=== Section Start ===

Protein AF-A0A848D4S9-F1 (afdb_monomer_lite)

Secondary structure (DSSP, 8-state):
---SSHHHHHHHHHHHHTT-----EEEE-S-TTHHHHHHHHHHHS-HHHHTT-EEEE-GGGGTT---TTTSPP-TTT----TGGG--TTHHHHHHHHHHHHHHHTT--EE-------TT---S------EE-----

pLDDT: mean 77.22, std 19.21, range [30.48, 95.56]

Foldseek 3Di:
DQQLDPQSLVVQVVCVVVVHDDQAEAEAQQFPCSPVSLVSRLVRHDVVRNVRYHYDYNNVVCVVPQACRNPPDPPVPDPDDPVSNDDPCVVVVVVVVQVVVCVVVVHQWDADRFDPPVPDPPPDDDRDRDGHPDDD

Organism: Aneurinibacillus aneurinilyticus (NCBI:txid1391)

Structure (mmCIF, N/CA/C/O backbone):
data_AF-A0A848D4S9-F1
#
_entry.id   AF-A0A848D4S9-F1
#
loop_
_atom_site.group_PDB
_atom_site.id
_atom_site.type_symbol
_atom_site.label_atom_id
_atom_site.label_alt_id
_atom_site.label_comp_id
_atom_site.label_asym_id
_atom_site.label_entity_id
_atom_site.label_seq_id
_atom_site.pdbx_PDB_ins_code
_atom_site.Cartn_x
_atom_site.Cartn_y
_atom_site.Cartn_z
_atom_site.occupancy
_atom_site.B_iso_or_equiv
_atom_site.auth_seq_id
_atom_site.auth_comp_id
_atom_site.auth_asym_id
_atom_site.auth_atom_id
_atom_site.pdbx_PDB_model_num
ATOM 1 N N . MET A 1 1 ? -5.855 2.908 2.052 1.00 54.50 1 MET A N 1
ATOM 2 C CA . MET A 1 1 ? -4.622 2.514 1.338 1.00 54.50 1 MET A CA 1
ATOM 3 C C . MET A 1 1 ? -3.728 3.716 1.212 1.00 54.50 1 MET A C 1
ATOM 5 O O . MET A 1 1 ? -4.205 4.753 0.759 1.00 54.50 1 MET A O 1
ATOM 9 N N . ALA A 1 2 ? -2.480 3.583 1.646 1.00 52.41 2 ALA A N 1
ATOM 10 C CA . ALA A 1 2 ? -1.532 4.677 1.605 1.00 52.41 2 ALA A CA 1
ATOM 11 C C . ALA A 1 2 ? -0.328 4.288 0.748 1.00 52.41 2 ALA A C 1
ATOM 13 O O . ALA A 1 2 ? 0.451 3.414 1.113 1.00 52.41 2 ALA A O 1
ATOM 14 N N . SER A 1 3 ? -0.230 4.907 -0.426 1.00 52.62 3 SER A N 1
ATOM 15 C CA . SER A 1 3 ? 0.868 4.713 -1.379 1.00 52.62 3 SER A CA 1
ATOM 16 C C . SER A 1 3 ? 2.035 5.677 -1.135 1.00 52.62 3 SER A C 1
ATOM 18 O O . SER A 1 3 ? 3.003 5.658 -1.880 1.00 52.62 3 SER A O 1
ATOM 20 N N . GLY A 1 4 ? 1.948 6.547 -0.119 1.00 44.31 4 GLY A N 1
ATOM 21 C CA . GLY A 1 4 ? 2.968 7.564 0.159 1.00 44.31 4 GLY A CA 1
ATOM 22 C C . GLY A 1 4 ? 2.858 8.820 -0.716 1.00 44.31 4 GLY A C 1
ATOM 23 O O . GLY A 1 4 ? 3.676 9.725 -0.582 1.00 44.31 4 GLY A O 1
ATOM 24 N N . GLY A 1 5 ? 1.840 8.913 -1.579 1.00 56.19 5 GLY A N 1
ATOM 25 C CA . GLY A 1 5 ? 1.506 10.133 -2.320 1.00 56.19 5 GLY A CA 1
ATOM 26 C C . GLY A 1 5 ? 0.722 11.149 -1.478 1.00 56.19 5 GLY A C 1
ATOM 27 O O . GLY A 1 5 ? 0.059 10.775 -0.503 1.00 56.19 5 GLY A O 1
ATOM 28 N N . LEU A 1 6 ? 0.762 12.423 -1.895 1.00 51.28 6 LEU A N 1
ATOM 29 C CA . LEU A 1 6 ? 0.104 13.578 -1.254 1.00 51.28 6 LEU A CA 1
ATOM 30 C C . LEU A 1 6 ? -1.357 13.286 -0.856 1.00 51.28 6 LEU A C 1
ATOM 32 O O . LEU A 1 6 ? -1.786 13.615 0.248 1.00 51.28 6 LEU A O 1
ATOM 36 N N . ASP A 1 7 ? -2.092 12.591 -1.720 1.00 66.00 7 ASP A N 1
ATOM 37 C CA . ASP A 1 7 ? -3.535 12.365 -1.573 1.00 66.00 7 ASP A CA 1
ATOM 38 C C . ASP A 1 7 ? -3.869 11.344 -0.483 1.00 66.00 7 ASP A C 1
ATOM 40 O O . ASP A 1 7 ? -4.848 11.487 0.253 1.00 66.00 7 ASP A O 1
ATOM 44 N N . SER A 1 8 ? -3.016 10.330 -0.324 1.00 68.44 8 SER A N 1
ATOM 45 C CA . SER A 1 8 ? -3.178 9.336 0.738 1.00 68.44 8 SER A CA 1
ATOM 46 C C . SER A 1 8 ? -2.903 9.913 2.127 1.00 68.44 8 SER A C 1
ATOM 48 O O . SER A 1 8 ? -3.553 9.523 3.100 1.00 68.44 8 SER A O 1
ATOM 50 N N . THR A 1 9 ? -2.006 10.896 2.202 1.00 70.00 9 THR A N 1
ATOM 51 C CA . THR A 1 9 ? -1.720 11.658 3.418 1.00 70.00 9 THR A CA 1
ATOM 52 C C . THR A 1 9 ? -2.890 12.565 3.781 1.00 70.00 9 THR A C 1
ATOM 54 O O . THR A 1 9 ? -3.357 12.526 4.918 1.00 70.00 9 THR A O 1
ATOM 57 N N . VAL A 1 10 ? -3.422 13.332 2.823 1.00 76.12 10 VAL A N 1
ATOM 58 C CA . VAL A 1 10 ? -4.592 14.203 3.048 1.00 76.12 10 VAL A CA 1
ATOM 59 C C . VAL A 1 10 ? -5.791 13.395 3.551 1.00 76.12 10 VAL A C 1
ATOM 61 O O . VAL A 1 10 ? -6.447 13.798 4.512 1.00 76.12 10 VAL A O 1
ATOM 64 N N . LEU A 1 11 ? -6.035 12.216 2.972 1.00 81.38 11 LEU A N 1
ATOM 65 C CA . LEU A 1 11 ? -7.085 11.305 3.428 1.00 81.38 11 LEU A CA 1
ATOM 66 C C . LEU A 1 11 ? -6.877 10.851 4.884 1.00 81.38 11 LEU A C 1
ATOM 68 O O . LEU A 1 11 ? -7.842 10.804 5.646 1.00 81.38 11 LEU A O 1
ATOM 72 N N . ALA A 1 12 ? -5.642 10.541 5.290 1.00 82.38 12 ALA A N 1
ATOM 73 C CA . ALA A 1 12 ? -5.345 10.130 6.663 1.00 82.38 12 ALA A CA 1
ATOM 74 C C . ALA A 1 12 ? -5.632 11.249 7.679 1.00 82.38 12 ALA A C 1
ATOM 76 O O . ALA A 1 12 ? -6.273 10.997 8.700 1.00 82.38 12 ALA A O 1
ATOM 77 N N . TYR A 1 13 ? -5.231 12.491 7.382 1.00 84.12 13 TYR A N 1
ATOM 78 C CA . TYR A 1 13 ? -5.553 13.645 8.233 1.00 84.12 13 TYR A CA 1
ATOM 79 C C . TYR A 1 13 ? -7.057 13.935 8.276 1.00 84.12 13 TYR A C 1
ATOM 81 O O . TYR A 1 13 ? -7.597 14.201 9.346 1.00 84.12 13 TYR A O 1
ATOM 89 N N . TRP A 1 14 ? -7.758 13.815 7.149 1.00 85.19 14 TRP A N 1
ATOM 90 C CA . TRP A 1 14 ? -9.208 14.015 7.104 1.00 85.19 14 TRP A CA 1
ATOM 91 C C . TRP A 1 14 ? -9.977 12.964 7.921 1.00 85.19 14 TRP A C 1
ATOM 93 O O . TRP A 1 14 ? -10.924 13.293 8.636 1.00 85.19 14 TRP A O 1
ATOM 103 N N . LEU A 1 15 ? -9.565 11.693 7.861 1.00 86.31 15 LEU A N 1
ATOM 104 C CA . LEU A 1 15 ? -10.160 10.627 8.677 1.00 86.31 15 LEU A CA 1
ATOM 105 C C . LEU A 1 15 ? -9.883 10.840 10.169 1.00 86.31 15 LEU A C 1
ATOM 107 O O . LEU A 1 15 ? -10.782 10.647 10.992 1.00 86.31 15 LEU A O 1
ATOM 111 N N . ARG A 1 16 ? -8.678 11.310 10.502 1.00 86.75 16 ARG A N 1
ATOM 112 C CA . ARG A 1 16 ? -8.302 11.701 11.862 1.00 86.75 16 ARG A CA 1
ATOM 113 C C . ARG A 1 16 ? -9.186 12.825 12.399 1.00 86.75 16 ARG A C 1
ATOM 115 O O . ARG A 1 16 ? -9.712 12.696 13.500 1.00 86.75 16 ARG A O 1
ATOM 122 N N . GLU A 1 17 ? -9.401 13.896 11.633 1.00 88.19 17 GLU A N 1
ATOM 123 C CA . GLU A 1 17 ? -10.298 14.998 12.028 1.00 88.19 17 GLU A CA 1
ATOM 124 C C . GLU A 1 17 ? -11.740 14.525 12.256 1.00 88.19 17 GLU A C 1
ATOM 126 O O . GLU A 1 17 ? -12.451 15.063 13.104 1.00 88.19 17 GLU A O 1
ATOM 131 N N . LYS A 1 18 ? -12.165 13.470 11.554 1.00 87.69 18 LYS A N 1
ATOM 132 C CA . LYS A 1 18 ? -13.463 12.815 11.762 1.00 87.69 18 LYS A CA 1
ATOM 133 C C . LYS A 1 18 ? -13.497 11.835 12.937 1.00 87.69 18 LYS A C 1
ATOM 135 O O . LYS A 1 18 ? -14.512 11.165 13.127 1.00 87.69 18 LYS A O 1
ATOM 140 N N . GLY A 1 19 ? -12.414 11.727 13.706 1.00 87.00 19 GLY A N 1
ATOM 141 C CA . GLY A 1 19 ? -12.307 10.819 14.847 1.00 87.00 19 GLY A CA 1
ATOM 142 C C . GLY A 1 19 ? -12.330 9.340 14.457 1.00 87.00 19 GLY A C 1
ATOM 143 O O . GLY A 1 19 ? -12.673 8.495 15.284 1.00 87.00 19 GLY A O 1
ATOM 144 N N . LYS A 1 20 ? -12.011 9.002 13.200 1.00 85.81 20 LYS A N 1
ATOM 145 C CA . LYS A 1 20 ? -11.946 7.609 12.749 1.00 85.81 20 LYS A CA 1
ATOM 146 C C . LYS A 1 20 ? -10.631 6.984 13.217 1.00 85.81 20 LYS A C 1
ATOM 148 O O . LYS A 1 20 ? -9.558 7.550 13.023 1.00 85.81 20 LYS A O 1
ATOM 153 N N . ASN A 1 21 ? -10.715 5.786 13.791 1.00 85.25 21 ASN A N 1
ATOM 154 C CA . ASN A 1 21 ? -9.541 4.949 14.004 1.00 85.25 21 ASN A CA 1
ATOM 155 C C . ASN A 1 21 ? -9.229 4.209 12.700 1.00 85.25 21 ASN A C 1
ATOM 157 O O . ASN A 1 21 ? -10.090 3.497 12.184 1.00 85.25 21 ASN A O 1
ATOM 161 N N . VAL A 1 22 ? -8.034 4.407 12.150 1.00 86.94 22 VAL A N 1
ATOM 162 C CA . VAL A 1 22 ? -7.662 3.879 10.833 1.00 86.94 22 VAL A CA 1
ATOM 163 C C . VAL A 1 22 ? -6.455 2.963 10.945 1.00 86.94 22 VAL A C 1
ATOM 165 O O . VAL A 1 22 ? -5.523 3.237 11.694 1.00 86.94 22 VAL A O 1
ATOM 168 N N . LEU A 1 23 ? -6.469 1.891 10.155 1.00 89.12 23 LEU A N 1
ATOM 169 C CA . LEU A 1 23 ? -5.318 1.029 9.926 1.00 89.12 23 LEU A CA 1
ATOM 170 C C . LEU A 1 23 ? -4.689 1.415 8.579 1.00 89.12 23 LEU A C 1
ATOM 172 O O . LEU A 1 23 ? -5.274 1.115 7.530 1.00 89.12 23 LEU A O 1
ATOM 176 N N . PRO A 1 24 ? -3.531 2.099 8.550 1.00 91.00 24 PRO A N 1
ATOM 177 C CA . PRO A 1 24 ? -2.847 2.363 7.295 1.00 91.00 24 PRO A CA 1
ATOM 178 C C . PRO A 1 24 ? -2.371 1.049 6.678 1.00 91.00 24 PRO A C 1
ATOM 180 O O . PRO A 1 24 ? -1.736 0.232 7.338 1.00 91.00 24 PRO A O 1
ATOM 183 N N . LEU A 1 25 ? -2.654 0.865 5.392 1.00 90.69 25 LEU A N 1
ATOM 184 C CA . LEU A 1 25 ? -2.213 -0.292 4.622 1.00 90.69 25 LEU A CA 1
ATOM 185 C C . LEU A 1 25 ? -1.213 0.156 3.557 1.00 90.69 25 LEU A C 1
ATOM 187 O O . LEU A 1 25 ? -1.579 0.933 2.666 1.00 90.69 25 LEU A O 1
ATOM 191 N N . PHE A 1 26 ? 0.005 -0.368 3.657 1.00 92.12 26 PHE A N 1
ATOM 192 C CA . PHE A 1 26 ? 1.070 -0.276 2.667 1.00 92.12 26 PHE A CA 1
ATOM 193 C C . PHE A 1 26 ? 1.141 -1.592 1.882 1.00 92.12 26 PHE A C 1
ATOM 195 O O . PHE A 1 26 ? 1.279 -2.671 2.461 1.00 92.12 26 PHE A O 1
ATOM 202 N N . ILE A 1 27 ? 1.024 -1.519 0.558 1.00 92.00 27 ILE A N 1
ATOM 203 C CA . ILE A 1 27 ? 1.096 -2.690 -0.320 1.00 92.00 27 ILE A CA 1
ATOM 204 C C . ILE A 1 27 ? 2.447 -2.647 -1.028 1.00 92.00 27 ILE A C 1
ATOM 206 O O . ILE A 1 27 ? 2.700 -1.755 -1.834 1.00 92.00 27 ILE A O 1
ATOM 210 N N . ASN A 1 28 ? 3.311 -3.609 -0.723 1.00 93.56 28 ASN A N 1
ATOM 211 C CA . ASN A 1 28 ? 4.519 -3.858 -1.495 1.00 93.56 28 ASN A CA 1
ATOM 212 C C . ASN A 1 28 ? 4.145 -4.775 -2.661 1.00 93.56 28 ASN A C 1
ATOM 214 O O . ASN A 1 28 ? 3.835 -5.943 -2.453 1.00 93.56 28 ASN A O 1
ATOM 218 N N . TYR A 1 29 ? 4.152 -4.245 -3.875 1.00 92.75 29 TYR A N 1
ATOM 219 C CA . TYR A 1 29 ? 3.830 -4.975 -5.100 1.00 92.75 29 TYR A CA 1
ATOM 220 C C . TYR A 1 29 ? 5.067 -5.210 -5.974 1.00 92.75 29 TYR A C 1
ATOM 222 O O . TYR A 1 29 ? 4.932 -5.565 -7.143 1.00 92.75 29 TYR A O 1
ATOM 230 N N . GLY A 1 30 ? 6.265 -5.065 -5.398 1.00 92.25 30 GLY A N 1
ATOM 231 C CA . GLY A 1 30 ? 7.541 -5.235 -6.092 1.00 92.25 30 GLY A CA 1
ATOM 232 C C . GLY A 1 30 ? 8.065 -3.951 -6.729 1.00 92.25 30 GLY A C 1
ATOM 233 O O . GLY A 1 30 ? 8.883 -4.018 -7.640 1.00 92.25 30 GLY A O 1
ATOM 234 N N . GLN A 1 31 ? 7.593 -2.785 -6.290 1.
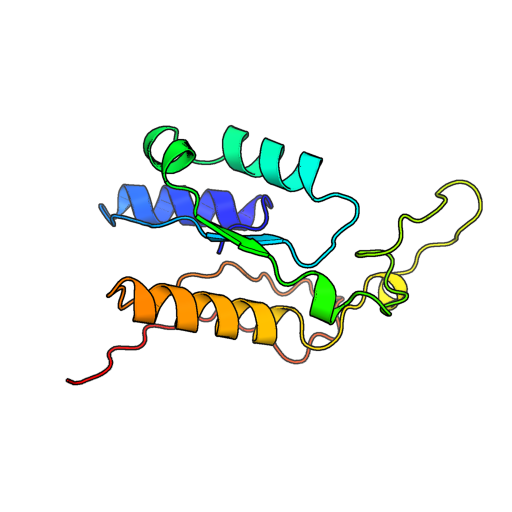00 90.94 31 GLN A N 1
ATOM 235 C CA . GLN A 1 31 ? 8.012 -1.519 -6.872 1.00 90.94 31 GLN A CA 1
ATOM 236 C C . GLN A 1 31 ? 9.470 -1.173 -6.552 1.00 90.94 31 GLN A C 1
ATOM 238 O O . GLN A 1 31 ? 9.921 -1.321 -5.414 1.00 90.94 31 GLN A O 1
ATOM 243 N N . HIS A 1 32 ? 10.210 -0.651 -7.530 1.00 86.50 32 HIS A N 1
ATOM 244 C CA . HIS A 1 32 ? 11.631 -0.321 -7.343 1.00 86.50 32 HIS A CA 1
ATOM 245 C C . HIS A 1 32 ? 11.840 0.751 -6.254 1.00 86.50 32 HIS A C 1
ATOM 247 O O . HIS A 1 32 ? 12.772 0.666 -5.457 1.00 86.50 32 HIS A O 1
ATOM 253 N N . CYS A 1 33 ? 10.906 1.700 -6.127 1.00 84.69 33 CYS A N 1
ATOM 254 C CA . CYS A 1 33 ? 10.928 2.759 -5.113 1.00 84.69 33 CYS A CA 1
ATOM 255 C C . CYS A 1 33 ? 10.322 2.362 -3.747 1.00 84.69 33 CYS A C 1
ATOM 257 O O . CYS A 1 33 ? 9.991 3.245 -2.954 1.00 84.69 33 CYS A O 1
ATOM 259 N N . THR A 1 34 ? 10.189 1.066 -3.420 1.00 87.81 34 THR A N 1
ATOM 260 C CA . THR A 1 34 ? 9.485 0.610 -2.194 1.00 87.81 34 THR A CA 1
ATOM 261 C C . THR A 1 34 ? 10.004 1.287 -0.922 1.00 87.81 34 THR A C 1
ATOM 263 O O . THR A 1 34 ? 9.217 1.720 -0.080 1.00 87.81 34 THR A O 1
ATOM 266 N N . LYS A 1 35 ? 11.331 1.400 -0.769 1.00 87.75 35 LYS A N 1
ATOM 267 C CA . LYS A 1 35 ? 11.948 2.000 0.424 1.00 87.75 35 LYS A CA 1
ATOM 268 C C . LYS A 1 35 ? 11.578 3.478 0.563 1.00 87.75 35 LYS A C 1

=== Section End ===

• Task goal: Reproduce exactly the entries above, limited to the lines from the one with "ATOM 172 O O" through the one with "ATOM 211 C CA", both included.

• Output for this task:
ATOM 172 O O . LEU A 1 23 ? -5.274 1.115 7.530 1.00 89.12 23 LEU A O 1
ATOM 176 N N . PRO A 1 24 ? -3.531 2.099 8.550 1.00 91.00 24 PRO A N 1
ATOM 177 C CA . PRO A 1 24 ? -2.847 2.363 7.295 1.00 91.00 24 PRO A CA 1
ATOM 178 C C . PRO A 1 24 ? -2.371 1.049 6.678 1.00 91.00 24 PRO A C 1
ATOM 180 O O . PRO A 1 24 ? -1.736 0.232 7.338 1.00 91.00 24 PRO A O 1
ATOM 183 N N . LEU A 1 25 ? -2.654 0.865 5.392 1.00 90.69 25 LEU A N 1
ATOM 184 C CA . LEU A 1 25 ? -2.213 -0.292 4.622 1.00 90.69 25 LEU A CA 1
ATOM 185 C C . LEU A 1 25 ? -1.213 0.156 3.557 1.00 90.69 25 LEU A C 1
ATOM 187 O O . LEU A 1 25 ? -1.579 0.933 2.666 1.00 90.69 25 LEU A O 1
ATOM 191 N N . PHE A 1 26 ? 0.005 -0.368 3.657 1.00 92.12 26 PHE A N 1
ATOM 192 C CA . PHE A 1 26 ? 1.070 -0.276 2.667 1.00 92.12 26 PHE A CA 1
ATOM 193 C C . PHE A 1 26 ? 1.141 -1.592 1.882 1.00 92.12 26 PHE A C 1
ATOM 195 O O . PHE A 1 26 ? 1.279 -2.671 2.461 1.00 92.12 26 PHE A O 1
ATOM 202 N N . ILE A 1 27 ? 1.024 -1.519 0.558 1.00 92.00 27 ILE A N 1
ATOM 203 C CA . ILE A 1 27 ? 1.096 -2.690 -0.320 1.00 92.00 27 ILE A CA 1
ATOM 204 C C . ILE A 1 27 ? 2.447 -2.647 -1.028 1.00 92.00 27 ILE A C 1
ATOM 206 O O . ILE A 1 27 ? 2.700 -1.755 -1.834 1.00 92.00 27 ILE A O 1
ATOM 210 N N . ASN A 1 28 ? 3.311 -3.609 -0.723 1.00 93.56 28 ASN A N 1
ATOM 211 C CA . ASN A 1 28 ? 4.519 -3.858 -1.495 1.00 93.56 28 ASN A CA 1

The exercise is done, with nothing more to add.